(Data entries)
[Start of Attachment]
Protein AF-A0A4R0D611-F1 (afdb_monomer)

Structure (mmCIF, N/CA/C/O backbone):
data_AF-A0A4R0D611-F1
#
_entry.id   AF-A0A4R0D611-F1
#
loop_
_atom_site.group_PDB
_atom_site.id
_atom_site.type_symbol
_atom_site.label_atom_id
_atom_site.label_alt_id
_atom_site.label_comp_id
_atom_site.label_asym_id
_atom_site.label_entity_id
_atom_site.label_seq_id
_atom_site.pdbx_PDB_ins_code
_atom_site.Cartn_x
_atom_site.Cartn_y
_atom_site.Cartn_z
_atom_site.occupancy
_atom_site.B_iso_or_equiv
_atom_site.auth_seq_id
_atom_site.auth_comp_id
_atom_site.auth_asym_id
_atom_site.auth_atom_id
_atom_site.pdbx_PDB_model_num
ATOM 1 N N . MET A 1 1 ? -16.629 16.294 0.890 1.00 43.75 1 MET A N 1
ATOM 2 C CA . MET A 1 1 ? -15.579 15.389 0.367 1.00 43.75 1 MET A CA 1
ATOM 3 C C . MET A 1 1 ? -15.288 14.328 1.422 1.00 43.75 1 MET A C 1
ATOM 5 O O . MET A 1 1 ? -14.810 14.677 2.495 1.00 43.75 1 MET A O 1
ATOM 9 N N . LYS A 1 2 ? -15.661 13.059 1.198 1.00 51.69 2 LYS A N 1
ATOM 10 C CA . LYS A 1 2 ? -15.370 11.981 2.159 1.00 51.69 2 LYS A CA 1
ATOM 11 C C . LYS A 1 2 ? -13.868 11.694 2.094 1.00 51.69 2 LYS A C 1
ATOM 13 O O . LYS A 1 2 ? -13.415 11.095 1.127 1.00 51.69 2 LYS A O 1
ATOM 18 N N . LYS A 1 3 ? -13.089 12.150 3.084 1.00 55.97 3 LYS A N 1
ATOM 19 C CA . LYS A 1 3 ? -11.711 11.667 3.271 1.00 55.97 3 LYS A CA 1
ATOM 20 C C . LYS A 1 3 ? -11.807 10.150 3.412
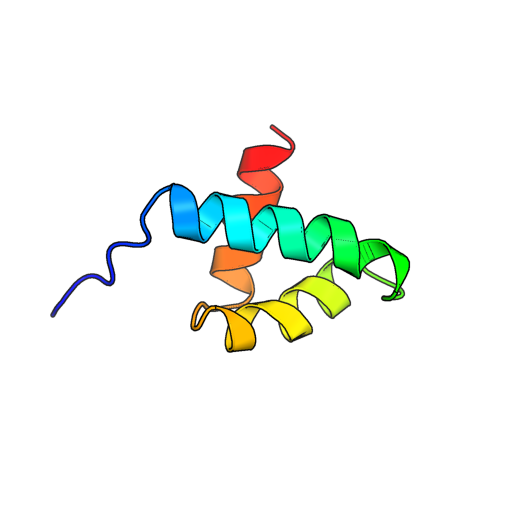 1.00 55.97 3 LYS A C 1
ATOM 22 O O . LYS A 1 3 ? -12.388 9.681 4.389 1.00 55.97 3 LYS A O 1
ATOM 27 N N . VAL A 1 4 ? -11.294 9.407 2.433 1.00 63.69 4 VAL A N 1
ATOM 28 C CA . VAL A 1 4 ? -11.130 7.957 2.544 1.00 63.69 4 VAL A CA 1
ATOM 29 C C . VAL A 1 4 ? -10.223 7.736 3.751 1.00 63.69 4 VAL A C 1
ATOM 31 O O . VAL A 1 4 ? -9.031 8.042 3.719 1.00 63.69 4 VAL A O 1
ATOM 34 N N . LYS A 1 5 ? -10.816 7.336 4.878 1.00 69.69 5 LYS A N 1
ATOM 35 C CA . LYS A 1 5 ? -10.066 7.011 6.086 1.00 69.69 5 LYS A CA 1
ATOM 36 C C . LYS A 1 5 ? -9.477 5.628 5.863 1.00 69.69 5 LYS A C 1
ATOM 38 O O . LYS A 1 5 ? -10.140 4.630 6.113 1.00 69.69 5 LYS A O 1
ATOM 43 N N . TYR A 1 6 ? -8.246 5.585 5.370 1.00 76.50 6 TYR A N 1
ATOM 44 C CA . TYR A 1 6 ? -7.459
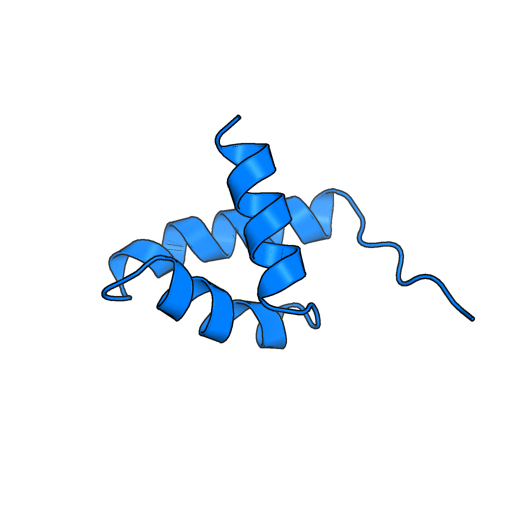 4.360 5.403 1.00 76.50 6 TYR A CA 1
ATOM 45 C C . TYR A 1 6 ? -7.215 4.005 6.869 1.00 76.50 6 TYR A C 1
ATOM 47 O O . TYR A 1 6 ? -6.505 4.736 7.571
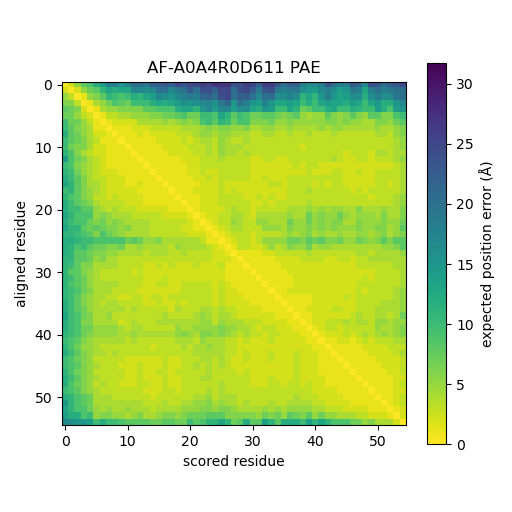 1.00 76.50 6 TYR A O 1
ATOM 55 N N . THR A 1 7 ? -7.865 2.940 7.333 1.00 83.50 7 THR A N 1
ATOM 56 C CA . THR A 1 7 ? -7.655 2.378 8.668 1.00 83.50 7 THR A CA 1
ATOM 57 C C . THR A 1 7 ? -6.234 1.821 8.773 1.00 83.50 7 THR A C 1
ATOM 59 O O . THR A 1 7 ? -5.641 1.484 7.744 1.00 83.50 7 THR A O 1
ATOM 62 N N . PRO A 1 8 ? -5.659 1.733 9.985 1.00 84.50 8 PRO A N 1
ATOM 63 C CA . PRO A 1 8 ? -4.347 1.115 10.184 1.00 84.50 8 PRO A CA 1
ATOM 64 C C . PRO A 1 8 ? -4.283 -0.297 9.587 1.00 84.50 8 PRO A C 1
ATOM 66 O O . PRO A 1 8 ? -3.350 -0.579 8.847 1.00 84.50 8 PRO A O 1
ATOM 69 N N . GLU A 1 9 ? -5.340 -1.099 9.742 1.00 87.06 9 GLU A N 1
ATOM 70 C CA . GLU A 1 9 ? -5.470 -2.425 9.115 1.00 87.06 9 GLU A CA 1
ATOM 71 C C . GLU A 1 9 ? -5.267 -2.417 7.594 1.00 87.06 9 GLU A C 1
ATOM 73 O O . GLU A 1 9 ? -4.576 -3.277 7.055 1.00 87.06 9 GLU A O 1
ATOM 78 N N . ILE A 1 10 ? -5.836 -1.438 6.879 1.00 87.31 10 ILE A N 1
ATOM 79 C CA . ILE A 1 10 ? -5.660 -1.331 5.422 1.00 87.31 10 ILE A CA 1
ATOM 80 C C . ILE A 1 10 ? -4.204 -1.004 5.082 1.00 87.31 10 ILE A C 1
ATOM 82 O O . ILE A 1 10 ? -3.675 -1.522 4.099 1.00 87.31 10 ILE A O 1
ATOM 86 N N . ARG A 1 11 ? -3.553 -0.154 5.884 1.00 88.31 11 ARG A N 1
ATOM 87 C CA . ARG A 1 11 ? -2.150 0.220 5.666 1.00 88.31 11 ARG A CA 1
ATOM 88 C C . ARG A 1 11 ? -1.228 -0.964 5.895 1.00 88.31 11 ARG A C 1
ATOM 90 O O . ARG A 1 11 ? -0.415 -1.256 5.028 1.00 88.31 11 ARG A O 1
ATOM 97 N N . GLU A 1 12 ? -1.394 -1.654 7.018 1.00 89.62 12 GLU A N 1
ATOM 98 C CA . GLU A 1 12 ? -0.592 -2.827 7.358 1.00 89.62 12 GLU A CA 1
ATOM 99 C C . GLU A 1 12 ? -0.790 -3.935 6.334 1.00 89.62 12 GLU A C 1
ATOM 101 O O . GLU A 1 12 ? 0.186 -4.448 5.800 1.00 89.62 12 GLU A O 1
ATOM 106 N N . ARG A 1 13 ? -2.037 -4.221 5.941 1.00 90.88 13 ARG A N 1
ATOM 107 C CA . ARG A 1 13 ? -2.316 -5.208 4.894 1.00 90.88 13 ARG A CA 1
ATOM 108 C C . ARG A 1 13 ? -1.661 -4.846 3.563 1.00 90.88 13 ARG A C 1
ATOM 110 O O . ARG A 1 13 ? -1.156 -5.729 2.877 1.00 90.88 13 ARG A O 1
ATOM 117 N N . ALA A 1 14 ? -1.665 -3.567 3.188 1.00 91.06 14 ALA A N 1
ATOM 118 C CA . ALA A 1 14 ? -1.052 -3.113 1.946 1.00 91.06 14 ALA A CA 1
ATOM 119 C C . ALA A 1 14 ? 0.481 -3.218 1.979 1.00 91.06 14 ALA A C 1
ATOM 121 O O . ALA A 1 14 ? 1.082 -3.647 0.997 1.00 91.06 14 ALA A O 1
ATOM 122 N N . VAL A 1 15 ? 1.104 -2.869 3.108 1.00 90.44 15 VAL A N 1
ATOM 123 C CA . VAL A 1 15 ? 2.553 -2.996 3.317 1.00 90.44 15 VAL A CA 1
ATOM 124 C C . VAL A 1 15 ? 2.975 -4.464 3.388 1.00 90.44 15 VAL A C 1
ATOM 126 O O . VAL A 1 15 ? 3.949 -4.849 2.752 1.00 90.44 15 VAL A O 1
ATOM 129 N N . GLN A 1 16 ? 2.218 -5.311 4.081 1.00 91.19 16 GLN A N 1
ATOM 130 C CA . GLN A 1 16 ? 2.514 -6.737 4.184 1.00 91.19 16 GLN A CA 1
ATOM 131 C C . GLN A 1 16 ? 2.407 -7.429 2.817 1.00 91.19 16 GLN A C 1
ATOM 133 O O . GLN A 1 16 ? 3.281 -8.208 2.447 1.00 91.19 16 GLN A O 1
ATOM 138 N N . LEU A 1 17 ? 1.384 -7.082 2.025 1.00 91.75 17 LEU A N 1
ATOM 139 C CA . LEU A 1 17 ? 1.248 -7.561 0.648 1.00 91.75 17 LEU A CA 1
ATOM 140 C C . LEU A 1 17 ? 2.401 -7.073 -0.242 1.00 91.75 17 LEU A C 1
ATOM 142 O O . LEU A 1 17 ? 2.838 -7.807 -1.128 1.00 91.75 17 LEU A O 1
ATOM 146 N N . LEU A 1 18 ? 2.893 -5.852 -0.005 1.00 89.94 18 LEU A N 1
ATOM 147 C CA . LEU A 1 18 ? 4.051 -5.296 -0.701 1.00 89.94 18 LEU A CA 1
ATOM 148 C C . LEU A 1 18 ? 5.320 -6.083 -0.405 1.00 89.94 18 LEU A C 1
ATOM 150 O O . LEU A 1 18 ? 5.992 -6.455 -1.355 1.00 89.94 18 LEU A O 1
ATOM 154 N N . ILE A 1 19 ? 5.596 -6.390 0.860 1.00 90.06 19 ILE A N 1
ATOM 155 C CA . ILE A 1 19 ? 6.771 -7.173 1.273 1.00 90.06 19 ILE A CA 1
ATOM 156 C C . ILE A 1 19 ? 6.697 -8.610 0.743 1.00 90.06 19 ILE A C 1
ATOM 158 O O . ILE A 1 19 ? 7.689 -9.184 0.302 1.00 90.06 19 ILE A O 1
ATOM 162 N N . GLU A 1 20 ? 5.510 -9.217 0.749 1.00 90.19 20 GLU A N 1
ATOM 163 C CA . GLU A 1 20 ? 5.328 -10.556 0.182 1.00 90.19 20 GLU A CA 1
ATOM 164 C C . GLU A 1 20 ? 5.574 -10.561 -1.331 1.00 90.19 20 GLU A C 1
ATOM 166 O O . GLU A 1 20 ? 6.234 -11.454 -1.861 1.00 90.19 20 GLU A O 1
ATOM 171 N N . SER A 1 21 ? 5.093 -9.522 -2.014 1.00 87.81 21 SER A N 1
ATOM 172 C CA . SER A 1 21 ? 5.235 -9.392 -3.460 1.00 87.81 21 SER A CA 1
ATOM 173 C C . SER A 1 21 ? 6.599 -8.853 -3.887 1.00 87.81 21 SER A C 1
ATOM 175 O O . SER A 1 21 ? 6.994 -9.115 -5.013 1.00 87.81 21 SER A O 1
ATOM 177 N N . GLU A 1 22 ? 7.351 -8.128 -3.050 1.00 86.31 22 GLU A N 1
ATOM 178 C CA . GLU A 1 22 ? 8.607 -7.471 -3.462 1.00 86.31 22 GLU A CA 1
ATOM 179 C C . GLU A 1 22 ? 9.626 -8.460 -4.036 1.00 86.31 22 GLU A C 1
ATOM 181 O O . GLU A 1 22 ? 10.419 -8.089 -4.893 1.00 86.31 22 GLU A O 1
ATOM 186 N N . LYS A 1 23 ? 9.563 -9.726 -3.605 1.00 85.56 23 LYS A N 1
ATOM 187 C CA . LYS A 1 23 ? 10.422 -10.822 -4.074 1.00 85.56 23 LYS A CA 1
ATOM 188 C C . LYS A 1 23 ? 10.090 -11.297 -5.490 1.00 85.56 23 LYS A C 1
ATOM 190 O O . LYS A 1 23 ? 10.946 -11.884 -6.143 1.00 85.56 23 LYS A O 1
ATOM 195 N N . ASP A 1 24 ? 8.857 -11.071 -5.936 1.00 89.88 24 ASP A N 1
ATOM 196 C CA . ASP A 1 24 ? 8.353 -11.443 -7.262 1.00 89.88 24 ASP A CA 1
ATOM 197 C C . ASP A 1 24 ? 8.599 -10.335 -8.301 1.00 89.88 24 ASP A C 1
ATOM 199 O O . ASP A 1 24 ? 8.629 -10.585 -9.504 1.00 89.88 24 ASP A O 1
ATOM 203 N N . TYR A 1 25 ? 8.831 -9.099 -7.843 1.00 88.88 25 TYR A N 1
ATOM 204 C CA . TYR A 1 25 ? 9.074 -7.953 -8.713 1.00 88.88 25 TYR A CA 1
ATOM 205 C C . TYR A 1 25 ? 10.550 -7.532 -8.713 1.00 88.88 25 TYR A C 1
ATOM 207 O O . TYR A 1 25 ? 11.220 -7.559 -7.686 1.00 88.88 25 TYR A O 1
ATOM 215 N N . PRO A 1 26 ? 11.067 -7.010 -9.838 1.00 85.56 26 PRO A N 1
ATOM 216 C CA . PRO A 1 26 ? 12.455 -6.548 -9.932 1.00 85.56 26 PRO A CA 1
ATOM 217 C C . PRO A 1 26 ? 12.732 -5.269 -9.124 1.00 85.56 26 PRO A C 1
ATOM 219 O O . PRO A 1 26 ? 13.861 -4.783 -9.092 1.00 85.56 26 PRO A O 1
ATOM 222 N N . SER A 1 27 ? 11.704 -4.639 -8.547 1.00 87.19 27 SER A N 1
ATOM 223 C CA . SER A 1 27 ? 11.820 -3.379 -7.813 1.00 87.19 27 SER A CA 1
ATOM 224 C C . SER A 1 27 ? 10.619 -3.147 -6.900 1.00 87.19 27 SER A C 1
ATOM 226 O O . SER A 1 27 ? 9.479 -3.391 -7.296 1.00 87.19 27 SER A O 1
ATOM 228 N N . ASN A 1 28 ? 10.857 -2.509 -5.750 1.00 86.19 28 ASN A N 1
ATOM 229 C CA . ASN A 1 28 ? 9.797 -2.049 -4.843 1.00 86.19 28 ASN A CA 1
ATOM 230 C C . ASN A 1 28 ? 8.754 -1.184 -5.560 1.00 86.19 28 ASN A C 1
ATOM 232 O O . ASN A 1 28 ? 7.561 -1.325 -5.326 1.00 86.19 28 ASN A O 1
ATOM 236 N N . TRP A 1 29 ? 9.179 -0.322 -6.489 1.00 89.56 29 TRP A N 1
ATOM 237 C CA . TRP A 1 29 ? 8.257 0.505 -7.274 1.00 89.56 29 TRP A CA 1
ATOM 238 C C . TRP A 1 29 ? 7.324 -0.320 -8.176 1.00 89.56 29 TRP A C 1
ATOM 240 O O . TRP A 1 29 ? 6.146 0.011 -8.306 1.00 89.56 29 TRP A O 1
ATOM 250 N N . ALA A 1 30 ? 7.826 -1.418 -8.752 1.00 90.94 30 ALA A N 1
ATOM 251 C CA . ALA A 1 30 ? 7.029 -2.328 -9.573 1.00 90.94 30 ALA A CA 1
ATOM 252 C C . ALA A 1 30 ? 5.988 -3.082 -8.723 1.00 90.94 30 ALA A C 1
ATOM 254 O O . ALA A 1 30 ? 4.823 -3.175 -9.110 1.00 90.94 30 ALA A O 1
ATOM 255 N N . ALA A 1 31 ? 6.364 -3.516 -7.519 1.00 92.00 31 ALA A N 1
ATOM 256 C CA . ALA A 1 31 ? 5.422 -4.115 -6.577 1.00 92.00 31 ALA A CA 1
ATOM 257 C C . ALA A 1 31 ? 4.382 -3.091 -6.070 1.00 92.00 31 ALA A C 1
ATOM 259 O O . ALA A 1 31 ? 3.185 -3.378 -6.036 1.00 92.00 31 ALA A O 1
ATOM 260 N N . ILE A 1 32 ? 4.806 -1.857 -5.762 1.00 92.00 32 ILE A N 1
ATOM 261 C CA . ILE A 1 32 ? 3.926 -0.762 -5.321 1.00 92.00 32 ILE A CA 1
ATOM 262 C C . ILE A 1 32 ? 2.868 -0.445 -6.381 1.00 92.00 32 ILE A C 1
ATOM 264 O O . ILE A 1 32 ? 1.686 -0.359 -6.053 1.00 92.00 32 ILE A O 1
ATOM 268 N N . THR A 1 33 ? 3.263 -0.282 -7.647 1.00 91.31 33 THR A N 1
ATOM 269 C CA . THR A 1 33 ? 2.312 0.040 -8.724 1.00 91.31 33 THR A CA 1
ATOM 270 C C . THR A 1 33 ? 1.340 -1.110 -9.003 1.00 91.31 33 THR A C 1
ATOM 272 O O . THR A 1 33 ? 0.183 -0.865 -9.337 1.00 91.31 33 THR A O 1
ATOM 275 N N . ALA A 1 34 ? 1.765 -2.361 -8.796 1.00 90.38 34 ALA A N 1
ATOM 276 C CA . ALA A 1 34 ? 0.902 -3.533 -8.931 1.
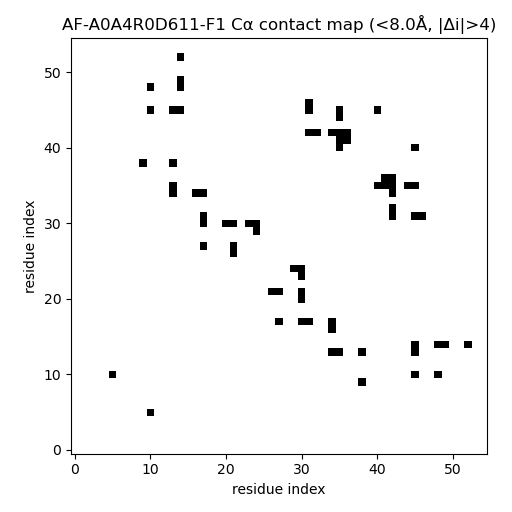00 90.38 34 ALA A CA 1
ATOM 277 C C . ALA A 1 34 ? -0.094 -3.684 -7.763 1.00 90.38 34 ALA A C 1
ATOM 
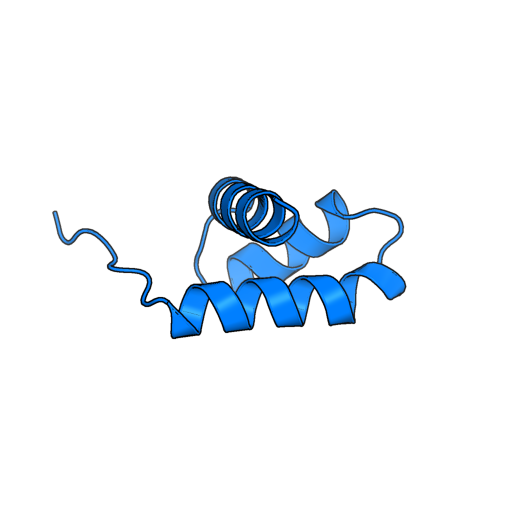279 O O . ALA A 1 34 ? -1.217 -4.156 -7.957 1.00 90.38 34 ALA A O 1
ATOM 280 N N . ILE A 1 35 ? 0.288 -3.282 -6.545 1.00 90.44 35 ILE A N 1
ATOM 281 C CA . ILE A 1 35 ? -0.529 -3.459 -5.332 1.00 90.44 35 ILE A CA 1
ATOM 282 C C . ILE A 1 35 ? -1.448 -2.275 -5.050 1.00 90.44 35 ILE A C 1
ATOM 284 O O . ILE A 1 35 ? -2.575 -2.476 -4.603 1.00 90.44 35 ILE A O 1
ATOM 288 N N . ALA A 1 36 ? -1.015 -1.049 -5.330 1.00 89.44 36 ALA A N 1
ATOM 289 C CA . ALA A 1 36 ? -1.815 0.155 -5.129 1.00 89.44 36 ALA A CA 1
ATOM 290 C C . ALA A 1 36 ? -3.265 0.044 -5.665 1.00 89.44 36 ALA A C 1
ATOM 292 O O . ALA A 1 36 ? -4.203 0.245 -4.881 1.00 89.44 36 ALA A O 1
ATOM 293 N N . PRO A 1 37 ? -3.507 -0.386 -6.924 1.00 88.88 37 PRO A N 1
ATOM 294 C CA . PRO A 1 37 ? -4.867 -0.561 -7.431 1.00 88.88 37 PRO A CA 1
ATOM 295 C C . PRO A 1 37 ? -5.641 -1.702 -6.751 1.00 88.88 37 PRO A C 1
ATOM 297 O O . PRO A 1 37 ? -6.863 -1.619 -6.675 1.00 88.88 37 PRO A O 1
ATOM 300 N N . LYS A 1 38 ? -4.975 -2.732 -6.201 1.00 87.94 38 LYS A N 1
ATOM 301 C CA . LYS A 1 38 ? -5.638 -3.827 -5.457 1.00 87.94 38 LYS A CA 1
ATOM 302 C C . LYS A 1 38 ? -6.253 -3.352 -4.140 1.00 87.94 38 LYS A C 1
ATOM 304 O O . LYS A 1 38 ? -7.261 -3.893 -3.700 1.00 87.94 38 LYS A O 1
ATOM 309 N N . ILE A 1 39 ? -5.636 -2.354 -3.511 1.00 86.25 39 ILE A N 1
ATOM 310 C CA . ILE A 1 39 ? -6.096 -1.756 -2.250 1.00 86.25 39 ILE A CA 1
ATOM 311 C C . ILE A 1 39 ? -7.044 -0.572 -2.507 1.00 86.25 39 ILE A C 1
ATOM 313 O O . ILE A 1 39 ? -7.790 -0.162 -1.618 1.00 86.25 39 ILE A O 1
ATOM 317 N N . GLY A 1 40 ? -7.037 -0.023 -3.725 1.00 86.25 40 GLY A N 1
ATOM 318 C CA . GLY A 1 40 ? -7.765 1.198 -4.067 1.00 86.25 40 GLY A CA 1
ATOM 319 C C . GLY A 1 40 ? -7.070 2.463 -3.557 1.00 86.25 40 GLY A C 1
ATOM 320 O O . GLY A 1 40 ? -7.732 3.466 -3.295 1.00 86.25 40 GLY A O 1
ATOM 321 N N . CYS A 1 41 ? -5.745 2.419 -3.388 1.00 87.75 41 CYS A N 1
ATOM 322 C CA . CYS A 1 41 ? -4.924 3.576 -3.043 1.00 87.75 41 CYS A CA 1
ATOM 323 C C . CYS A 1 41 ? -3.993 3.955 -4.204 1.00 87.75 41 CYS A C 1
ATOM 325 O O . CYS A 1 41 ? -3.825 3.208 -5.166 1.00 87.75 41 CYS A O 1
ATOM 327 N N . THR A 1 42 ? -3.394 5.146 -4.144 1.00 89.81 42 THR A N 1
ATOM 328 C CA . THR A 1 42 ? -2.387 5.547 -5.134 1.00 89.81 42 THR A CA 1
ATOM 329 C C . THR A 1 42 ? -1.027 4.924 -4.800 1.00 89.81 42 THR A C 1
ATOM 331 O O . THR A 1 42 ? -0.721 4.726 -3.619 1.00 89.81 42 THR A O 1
[End of Attachment]
--- Exercise prompt ---
Repeat verbatim the opening run of entries, ending with the line that contains "ATOM 9 N N .".

--- Solved exercise ---
Protein AF-A0A4R0D611-F1 (afdb_monomer)

Structure (mmCIF, N/CA/C/O backbone):
data_AF-A0A4R0D611-F1
#
_entry.id   AF-A0A4R0D611-F1
#
loop_
_atom_site.group_PDB
_atom_site.id
_atom_site.type_symbol
_atom_site.label_atom_id
_atom_site.label_alt_id
_atom_site.label_comp_id
_atom_site.label_asym_id
_atom_site.label_entity_id
_atom_site.label_seq_id
_atom_site.pdbx_PDB_ins_code
_atom_site.Cartn_x
_atom_site.Cartn_y
_atom_site.Cartn_z
_atom_site.occupancy
_atom_site.B_iso_or_equiv
_atom_site.auth_seq_id
_atom_site.auth_comp_id
_atom_site.auth_asym_id
_atom_site.auth_atom_id
_atom_site.pdbx_PDB_model_num
ATOM 1 N N . MET A 1 1 ? -16.629 16.294 0.890 1.00 43.75 1 MET A N 1
ATOM 2 C CA . MET A 1 1 ? -15.579 15.389 0.367 1.00 43.75 1 MET A CA 1
ATOM 3 C C . MET A 1 1 ? -15.288 14.328 1.422 1.00 43.75 1 MET A C 1
ATOM 5 O O . MET A 1 1 ? -14.810 14.677 2.495 1.00 43.75 1 MET A O 1
ATOM 9 N N . LYS A 1 2 ? -15.661 13.059 1.198 1.00 51.69 2 LYS A N 1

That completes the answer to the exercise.